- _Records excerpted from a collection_
=======
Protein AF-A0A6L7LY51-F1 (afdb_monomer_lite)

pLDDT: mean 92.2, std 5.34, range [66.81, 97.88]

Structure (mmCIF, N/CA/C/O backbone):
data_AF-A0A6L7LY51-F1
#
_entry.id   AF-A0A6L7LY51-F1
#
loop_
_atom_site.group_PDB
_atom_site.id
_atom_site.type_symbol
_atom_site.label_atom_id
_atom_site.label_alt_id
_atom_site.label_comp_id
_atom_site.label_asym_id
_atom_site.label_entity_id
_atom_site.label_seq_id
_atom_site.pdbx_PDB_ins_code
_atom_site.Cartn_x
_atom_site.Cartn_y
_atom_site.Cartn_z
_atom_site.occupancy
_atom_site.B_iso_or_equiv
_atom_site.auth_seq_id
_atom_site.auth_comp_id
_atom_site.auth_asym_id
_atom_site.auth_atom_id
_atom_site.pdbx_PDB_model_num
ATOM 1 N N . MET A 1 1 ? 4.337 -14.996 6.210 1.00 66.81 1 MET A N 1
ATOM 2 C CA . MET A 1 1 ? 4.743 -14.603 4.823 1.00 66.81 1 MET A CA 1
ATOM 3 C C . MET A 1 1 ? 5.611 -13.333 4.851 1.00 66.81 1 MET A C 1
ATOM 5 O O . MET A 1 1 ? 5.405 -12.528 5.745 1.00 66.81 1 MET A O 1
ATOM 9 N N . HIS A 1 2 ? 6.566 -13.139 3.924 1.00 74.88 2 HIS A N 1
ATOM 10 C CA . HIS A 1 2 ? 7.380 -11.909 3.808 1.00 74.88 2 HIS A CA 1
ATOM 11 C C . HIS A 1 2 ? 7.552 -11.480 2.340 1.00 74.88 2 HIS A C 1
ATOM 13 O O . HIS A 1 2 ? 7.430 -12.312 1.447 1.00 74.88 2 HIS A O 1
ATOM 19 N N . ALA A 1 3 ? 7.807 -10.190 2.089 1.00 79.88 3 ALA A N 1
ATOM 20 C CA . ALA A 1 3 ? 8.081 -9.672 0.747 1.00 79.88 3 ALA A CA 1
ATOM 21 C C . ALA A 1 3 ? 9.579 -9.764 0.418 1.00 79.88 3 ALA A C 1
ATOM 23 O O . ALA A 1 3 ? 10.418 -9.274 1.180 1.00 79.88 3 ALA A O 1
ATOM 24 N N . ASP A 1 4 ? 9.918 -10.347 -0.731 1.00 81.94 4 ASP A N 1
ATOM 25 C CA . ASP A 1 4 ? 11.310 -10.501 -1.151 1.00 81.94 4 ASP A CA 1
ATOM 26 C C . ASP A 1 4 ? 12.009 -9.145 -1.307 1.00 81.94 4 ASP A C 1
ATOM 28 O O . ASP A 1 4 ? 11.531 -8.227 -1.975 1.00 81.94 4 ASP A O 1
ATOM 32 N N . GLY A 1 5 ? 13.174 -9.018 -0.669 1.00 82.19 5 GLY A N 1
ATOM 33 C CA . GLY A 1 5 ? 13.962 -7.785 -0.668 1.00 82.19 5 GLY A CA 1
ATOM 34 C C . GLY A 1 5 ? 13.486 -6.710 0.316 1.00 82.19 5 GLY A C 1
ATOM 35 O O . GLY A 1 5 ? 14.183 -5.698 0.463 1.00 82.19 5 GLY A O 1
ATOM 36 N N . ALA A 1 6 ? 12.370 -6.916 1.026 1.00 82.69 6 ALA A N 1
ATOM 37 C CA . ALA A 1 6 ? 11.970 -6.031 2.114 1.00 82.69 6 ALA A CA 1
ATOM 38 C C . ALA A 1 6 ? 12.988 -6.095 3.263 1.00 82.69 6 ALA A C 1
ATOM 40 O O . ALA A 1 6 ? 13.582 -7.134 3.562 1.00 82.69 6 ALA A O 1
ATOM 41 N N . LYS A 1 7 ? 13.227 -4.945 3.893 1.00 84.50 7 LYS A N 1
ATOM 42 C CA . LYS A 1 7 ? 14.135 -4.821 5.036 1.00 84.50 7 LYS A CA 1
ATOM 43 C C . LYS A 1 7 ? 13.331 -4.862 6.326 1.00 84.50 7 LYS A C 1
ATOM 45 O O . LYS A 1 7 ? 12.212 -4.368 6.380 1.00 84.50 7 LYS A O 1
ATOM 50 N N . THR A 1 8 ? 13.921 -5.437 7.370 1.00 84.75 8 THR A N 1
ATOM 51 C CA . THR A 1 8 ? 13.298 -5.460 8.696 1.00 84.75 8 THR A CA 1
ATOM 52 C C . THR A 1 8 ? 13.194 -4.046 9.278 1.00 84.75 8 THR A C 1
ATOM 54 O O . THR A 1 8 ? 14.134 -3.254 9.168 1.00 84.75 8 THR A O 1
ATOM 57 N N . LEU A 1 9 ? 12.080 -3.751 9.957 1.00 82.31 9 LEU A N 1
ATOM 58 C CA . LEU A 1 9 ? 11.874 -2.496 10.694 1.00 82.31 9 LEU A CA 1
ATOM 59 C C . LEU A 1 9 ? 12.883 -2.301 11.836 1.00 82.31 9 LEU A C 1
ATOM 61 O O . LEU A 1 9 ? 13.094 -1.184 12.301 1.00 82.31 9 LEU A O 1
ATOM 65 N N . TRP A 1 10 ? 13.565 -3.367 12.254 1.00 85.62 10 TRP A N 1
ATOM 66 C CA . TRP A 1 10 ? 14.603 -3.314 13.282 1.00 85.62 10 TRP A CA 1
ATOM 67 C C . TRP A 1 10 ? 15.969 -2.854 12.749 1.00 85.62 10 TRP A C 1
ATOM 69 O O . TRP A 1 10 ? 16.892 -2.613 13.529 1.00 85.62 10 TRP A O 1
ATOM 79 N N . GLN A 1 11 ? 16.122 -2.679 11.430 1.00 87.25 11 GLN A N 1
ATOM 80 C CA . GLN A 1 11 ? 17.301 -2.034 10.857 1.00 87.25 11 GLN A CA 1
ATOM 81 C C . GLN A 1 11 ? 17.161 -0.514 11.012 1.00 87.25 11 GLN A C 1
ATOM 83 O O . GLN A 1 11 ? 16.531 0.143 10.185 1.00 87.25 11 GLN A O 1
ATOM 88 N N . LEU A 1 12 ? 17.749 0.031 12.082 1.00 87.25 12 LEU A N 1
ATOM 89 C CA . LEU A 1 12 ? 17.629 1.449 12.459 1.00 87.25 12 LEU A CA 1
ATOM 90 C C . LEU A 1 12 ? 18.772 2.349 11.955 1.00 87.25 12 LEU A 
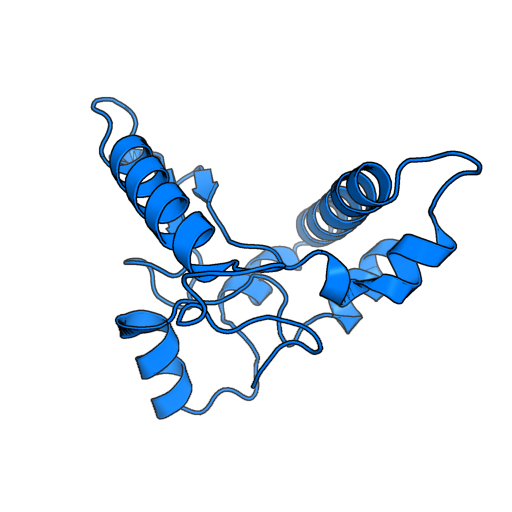C 1
ATOM 92 O O . LEU A 1 12 ? 18.673 3.573 12.038 1.00 87.25 12 LEU A O 1
ATOM 96 N N . ALA A 1 13 ? 19.865 1.768 11.459 1.00 86.56 13 ALA A N 1
ATOM 97 C CA . ALA A 1 13 ? 21.048 2.504 11.023 1.00 86.56 13 ALA A CA 1
ATOM 98 C C . ALA A 1 13 ? 21.684 1.890 9.766 1.00 86.56 13 ALA A C 1
ATOM 100 O O . ALA A 1 13 ? 21.382 0.756 9.384 1.00 86.56 13 ALA A O 1
ATOM 101 N N . TYR A 1 14 ? 22.610 2.651 9.170 1.00 86.31 14 TYR A N 1
ATOM 102 C CA . TYR A 1 14 ? 23.368 2.332 7.953 1.00 86.31 14 TYR A CA 1
ATOM 103 C C . TYR A 1 14 ? 22.555 2.378 6.649 1.00 86.31 14 TYR A C 1
ATOM 105 O O . TYR A 1 14 ? 21.370 2.715 6.624 1.00 86.31 14 TYR A O 1
ATOM 113 N N . ALA A 1 15 ? 23.238 2.110 5.533 1.00 81.62 15 ALA A N 1
ATOM 114 C CA . ALA A 1 15 ? 22.663 2.178 4.198 1.00 81.62 15 ALA A CA 1
ATOM 115 C C . ALA A 1 15 ? 21.456 1.235 4.055 1.00 81.62 15 ALA A C 1
ATOM 117 O O . ALA A 1 15 ? 21.514 0.060 4.423 1.00 81.62 15 ALA A O 1
ATOM 118 N N . GLY A 1 16 ? 20.362 1.768 3.510 1.00 77.12 16 GLY A N 1
ATOM 119 C CA . GLY A 1 16 ? 19.117 1.021 3.320 1.00 77.12 16 GLY A CA 1
ATOM 120 C C . GLY A 1 16 ? 18.302 0.793 4.598 1.00 77.12 16 GLY A C 1
ATOM 121 O O . GLY A 1 16 ? 17.426 -0.066 4.594 1.00 77.12 16 GLY A O 1
ATOM 122 N N . SER A 1 17 ? 18.581 1.526 5.682 1.00 84.62 17 SER A N 1
ATOM 123 C CA . SER A 1 17 ? 17.777 1.501 6.908 1.00 84.62 17 SER A CA 1
ATOM 124 C C . SER A 1 17 ? 16.371 2.057 6.669 1.00 84.62 17 SER A C 1
ATOM 126 O O . SER A 1 17 ? 16.186 3.272 6.607 1.00 84.62 17 SER A O 1
ATOM 128 N N . VAL A 1 18 ? 15.382 1.167 6.604 1.00 84.06 18 VAL A N 1
ATOM 129 C CA . VAL A 1 18 ? 13.956 1.533 6.545 1.00 84.06 18 VAL A CA 1
ATOM 130 C C . VAL A 1 18 ? 13.345 1.720 7.934 1.00 84.06 18 VAL A C 1
ATOM 132 O O . VAL A 1 18 ? 12.379 2.458 8.077 1.00 84.06 18 VAL A O 1
ATOM 135 N N . GLY A 1 19 ? 13.923 1.115 8.976 1.00 86.56 19 GLY A N 1
ATOM 136 C CA . GLY A 1 19 ? 13.373 1.154 10.331 1.00 86.56 19 GLY A CA 1
ATOM 137 C C . GLY A 1 19 ? 13.335 2.556 10.931 1.00 86.56 19 GLY A C 1
ATOM 138 O O . GLY A 1 19 ? 12.313 2.997 11.449 1.00 86.56 19 GLY A O 1
ATOM 139 N N . SER A 1 20 ? 14.424 3.317 10.794 1.00 86.50 20 SER A N 1
ATOM 140 C CA . SER A 1 20 ? 14.457 4.717 11.243 1.00 86.50 20 SER A CA 1
ATOM 141 C C . SER A 1 20 ? 13.507 5.621 10.453 1.00 86.50 20 SER A C 1
ATOM 143 O O . SER A 1 20 ? 12.912 6.533 11.026 1.00 86.50 20 SER A O 1
ATOM 145 N N . GLN A 1 21 ? 13.313 5.346 9.159 1.00 87.38 21 GLN A N 1
ATOM 146 C CA . GLN A 1 21 ? 12.333 6.052 8.332 1.00 87.38 21 GLN A CA 1
ATOM 147 C C . GLN A 1 21 ? 10.906 5.727 8.779 1.00 87.38 21 GLN A C 1
ATOM 149 O O . GLN A 1 21 ? 10.099 6.641 8.942 1.00 87.38 21 GLN A O 1
ATOM 154 N N . ALA A 1 22 ? 10.619 4.453 9.049 1.00 88.06 22 ALA A N 1
ATOM 155 C CA . ALA A 1 22 ? 9.328 4.001 9.544 1.00 88.06 22 ALA A CA 1
ATOM 156 C C . ALA A 1 22 ? 8.985 4.638 10.897 1.00 88.06 22 ALA A C 1
ATOM 158 O O . ALA A 1 22 ? 7.876 5.131 11.058 1.00 88.06 22 ALA A O 1
ATOM 159 N N . LEU A 1 23 ? 9.932 4.740 11.840 1.00 88.19 23 LEU A N 1
ATOM 160 C CA . LEU A 1 23 ? 9.694 5.411 13.128 1.00 88.19 23 LEU A CA 1
ATOM 161 C C . LEU A 1 23 ? 9.244 6.872 12.958 1.00 88.19 23 LEU A C 1
ATOM 163 O O . LEU A 1 23 ? 8.315 7.323 13.632 1.00 88.19 23 LEU A O 1
ATOM 167 N N . LEU A 1 24 ? 9.867 7.610 12.035 1.00 89.38 24 LEU A N 1
ATOM 168 C CA . LEU A 1 24 ? 9.469 8.986 11.723 1.00 89.38 24 LEU A CA 1
ATOM 169 C C . LEU A 1 24 ? 8.129 9.036 10.975 1.00 89.38 24 LEU A C 1
ATOM 171 O O . LEU A 1 24 ? 7.278 9.869 11.295 1.00 89.38 24 LEU A O 1
ATOM 175 N N . GLY A 1 25 ? 7.927 8.135 10.012 1.00 89.75 25 GLY A N 1
ATOM 176 C CA . GLY A 1 25 ? 6.699 8.027 9.225 1.00 89.75 25 GLY A CA 1
ATOM 177 C C . GLY A 1 25 ? 5.479 7.696 10.082 1.00 89.75 25 GLY A C 1
ATOM 178 O O . GLY A 1 25 ? 4.463 8.380 9.983 1.00 89.75 25 GLY A O 1
ATOM 179 N N . ILE A 1 26 ? 5.598 6.727 10.993 1.00 90.00 26 ILE A N 1
ATOM 180 C CA . ILE A 1 26 ? 4.546 6.340 11.942 1.00 90.00 26 ILE A CA 1
ATOM 181 C C . ILE A 1 26 ? 4.188 7.522 12.846 1.00 90.00 26 ILE A C 1
ATOM 183 O O . ILE A 1 26 ? 3.008 7.806 13.042 1.00 90.00 26 ILE A O 1
ATOM 187 N N . ALA A 1 27 ? 5.178 8.260 13.361 1.00 91.62 27 ALA A N 1
ATOM 188 C CA . ALA A 1 27 ? 4.913 9.441 14.182 1.00 91.62 27 ALA A CA 1
ATOM 189 C C . ALA A 1 27 ? 4.183 10.548 13.398 1.00 91.62 27 ALA A C 1
ATOM 191 O O . ALA A 1 27 ? 3.287 11.202 13.939 1.00 91.62 27 ALA A O 1
ATOM 192 N N . ALA A 1 28 ? 4.539 10.761 12.129 1.00 93.00 28 ALA A N 1
ATOM 193 C CA . ALA A 1 28 ? 3.864 11.725 11.263 1.00 93.00 28 ALA A CA 1
ATOM 194 C C . ALA A 1 28 ? 2.425 11.285 10.937 1.00 93.00 28 ALA A C 1
ATOM 196 O O . ALA A 1 28 ? 1.496 12.081 11.085 1.00 93.00 28 ALA A O 1
ATOM 197 N N . LEU A 1 29 ? 2.228 10.012 10.580 1.00 92.50 29 LEU A N 1
ATOM 198 C CA . LEU A 1 29 ? 0.913 9.434 10.309 1.00 92.50 29 LEU A CA 1
ATOM 199 C C . LEU A 1 29 ? 0.014 9.505 11.548 1.00 92.50 29 LEU A C 1
ATOM 201 O O . LEU A 1 29 ? -1.132 9.933 11.446 1.00 92.50 29 LEU A O 1
ATOM 205 N N . ALA A 1 30 ? 0.546 9.186 12.730 1.00 92.88 30 ALA A N 1
ATOM 206 C CA . ALA A 1 30 ? -0.183 9.278 13.992 1.00 92.88 30 ALA A CA 1
ATOM 207 C C . ALA A 1 30 ? -0.671 10.705 14.291 1.00 92.88 30 ALA A C 1
ATOM 209 O O . ALA A 1 30 ? -1.758 10.874 14.840 1.00 92.88 30 ALA A O 1
ATOM 210 N N . ARG A 1 31 ? 0.103 11.736 13.926 1.00 93.88 31 ARG A N 1
ATOM 211 C CA . ARG A 1 31 ? -0.334 13.138 14.042 1.00 93.88 31 ARG A CA 1
ATOM 212 C C . ARG A 1 31 ? -1.430 13.472 13.037 1.00 93.88 31 ARG A C 1
ATOM 214 O O . ARG A 1 31 ? -2.378 14.152 13.406 1.00 93.88 31 ARG A O 1
ATOM 221 N N . LEU A 1 32 ? -1.310 12.989 11.800 1.00 92.50 32 LEU A N 1
ATOM 222 C CA . LEU A 1 32 ? -2.290 13.237 10.744 1.00 92.50 32 LEU A CA 1
ATOM 223 C C . LEU A 1 32 ? -3.657 12.634 11.087 1.00 92.50 32 LEU A C 1
ATOM 225 O O . LEU A 1 32 ? -4.661 13.334 11.023 1.00 92.50 32 LEU A O 1
ATOM 229 N N . ILE A 1 33 ? -3.691 11.368 11.509 1.00 93.44 33 ILE A N 1
ATOM 230 C CA . ILE A 1 33 ? -4.952 10.670 11.812 1.00 93.44 33 ILE A CA 1
ATOM 231 C C . ILE A 1 33 ? -5.613 11.132 13.117 1.00 93.44 33 ILE A C 1
ATOM 233 O O . ILE A 1 33 ? -6.769 10.817 13.360 1.00 93.44 33 ILE A O 1
ATOM 237 N N . ARG A 1 34 ? -4.883 11.859 13.970 1.00 93.50 34 ARG A N 1
ATOM 238 C CA . ARG A 1 34 ? -5.402 12.466 15.210 1.00 93.50 34 ARG A CA 1
ATOM 239 C C . ARG A 1 34 ? -5.583 13.980 15.084 1.00 93.50 34 ARG A C 1
ATOM 241 O O . ARG A 1 34 ? -5.768 14.653 16.095 1.00 93.50 34 ARG A O 1
ATOM 248 N N . CYS A 1 35 ? -5.439 14.526 13.878 1.00 95.19 35 CYS A N 1
ATOM 249 C CA . CYS A 1 35 ? -5.567 15.954 13.636 1.00 95.19 35 CYS A CA 1
ATOM 250 C C . CYS A 1 35 ? -7.042 16.365 13.775 1.00 95.19 35 CYS A C 1
ATOM 252 O O . CYS A 1 35 ? -7.858 15.792 13.053 1.00 95.19 35 CYS A O 1
ATOM 254 N N . PRO A 1 36 ? -7.378 17.347 14.636 1.00 96.00 36 PRO A N 1
ATOM 255 C CA . PRO A 1 36 ? -8.755 17.798 14.814 1.00 96.00 36 PRO A CA 1
ATOM 256 C C . PRO A 1 36 ? -9.419 18.246 13.504 1.00 96.00 36 PRO A C 1
ATOM 258 O O . PRO A 1 36 ? -8.851 19.040 12.749 1.00 96.00 36 PRO A O 1
ATOM 261 N N . GLY A 1 37 ? -10.640 17.773 13.270 1.00 94.00 37 GLY A N 1
ATOM 262 C CA . GLY A 1 37 ? -11.422 17.980 12.049 1.00 94.00 37 GLY A CA 1
ATOM 263 C C . GLY A 1 37 ? -11.175 16.948 10.939 1.00 94.00 37 GLY A C 1
ATOM 264 O O . GLY A 1 37 ? -11.792 17.051 9.879 1.00 94.00 37 GLY A O 1
ATOM 265 N N . VAL A 1 38 ? -10.287 15.972 11.146 1.00 92.94 38 VAL A N 1
ATOM 266 C CA . VAL A 1 38 ? -9.919 14.942 10.152 1.00 92.94 38 VAL A CA 1
ATOM 267 C C . VAL A 1 38 ? -10.034 13.527 10.728 1.00 92.94 38 VAL A C 1
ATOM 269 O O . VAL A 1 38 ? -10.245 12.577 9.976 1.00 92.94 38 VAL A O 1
=======
- _PROBLEM STATEMENT_
Set the lines down exactly, from the first line of the records to the line where "ATOM 28 O O" appears, with both ends kept.

- _WRITTEN RESPONSE_
Protein AF-A0A6L7LY51-F1 (afdb_monomer_lite)

pLDDT: mean 92.2, std 5.34, range [66.81, 97.88]

Structure (mmCIF, N/CA/C/O backbone):
data_AF-A0A6L7LY51-F1
#
_entry.id   AF-A0A6L7LY51-F1
#
loop_
_atom_site.group_PDB
_atom_site.id
_atom_site.type_symbol
_atom_site.label_atom_id
_atom_site.label_alt_id
_atom_site.label_comp_id
_atom_site.label_asym_id
_atom_site.label_entity_id
_atom_site.label_seq_id
_atom_site.pdbx_PDB_ins_code
_atom_site.Cartn_x
_atom_site.Cartn_y
_atom_site.Cartn_z
_atom_site.occupancy
_atom_site.B_iso_or_equiv
_atom_site.auth_seq_id
_atom_site.auth_comp_id
_atom_site.auth_asym_id
_atom_site.auth_atom_id
_atom_site.pdbx_PDB_model_num
ATOM 1 N N . MET A 1 1 ? 4.337 -14.996 6.210 1.00 66.81 1 MET A N 1
ATOM 2 C CA . MET A 1 1 ? 4.743 -14.603 4.823 1.00 66.81 1 MET A CA 1
ATOM 3 C C . MET A 1 1 ? 5.611 -13.333 4.851 1.00 66.81 1 MET A C 1
ATOM 5 O O . MET A 1 1 ? 5.405 -12.528 5.745 1.00 66.81 1 MET A O 1
ATOM 9 N N . HIS A 1 2 ? 6.566 -13.139 3.924 1.00 74.88 2 HIS A N 1
ATOM 10 C CA . HIS A 1 2 ? 7.380 -11.909 3.808 1.00 74.88 2 HIS A CA 1
ATOM 11 C C . HIS A 1 2 ? 7.552 -11.480 2.340 1.00 74.88 2 HIS A C 1
ATOM 13 O O . HIS A 1 2 ? 7.430 -12.312 1.447 1.00 74.88 2 HIS A O 1
ATOM 19 N N . ALA A 1 3 ? 7.807 -10.190 2.089 1.00 79.88 3 ALA A N 1
ATOM 20 C CA . ALA A 1 3 ? 8.081 -9.672 0.747 1.00 79.88 3 ALA A CA 1
ATOM 21 C C . ALA A 1 3 ? 9.579 -9.764 0.418 1.00 79.88 3 ALA A C 1
ATOM 23 O O . ALA A 1 3 ? 10.418 -9.274 1.180 1.00 79.88 3 ALA A O 1
ATOM 24 N N . ASP A 1 4 ? 9.918 -10.347 -0.731 1.00 81.94 4 ASP A N 1
ATOM 25 C CA . ASP A 1 4 ? 11.310 -10.501 -1.151 1.00 81.94 4 ASP A CA 1
ATOM 26 C C . ASP A 1 4 ? 12.009 -9.145 -1.307 1.00 81.94 4 ASP A C 1
ATOM 28 O O . ASP A 1 4 ? 11.531 -8.227 -1.975 1.00 81.94 4 ASP A O 1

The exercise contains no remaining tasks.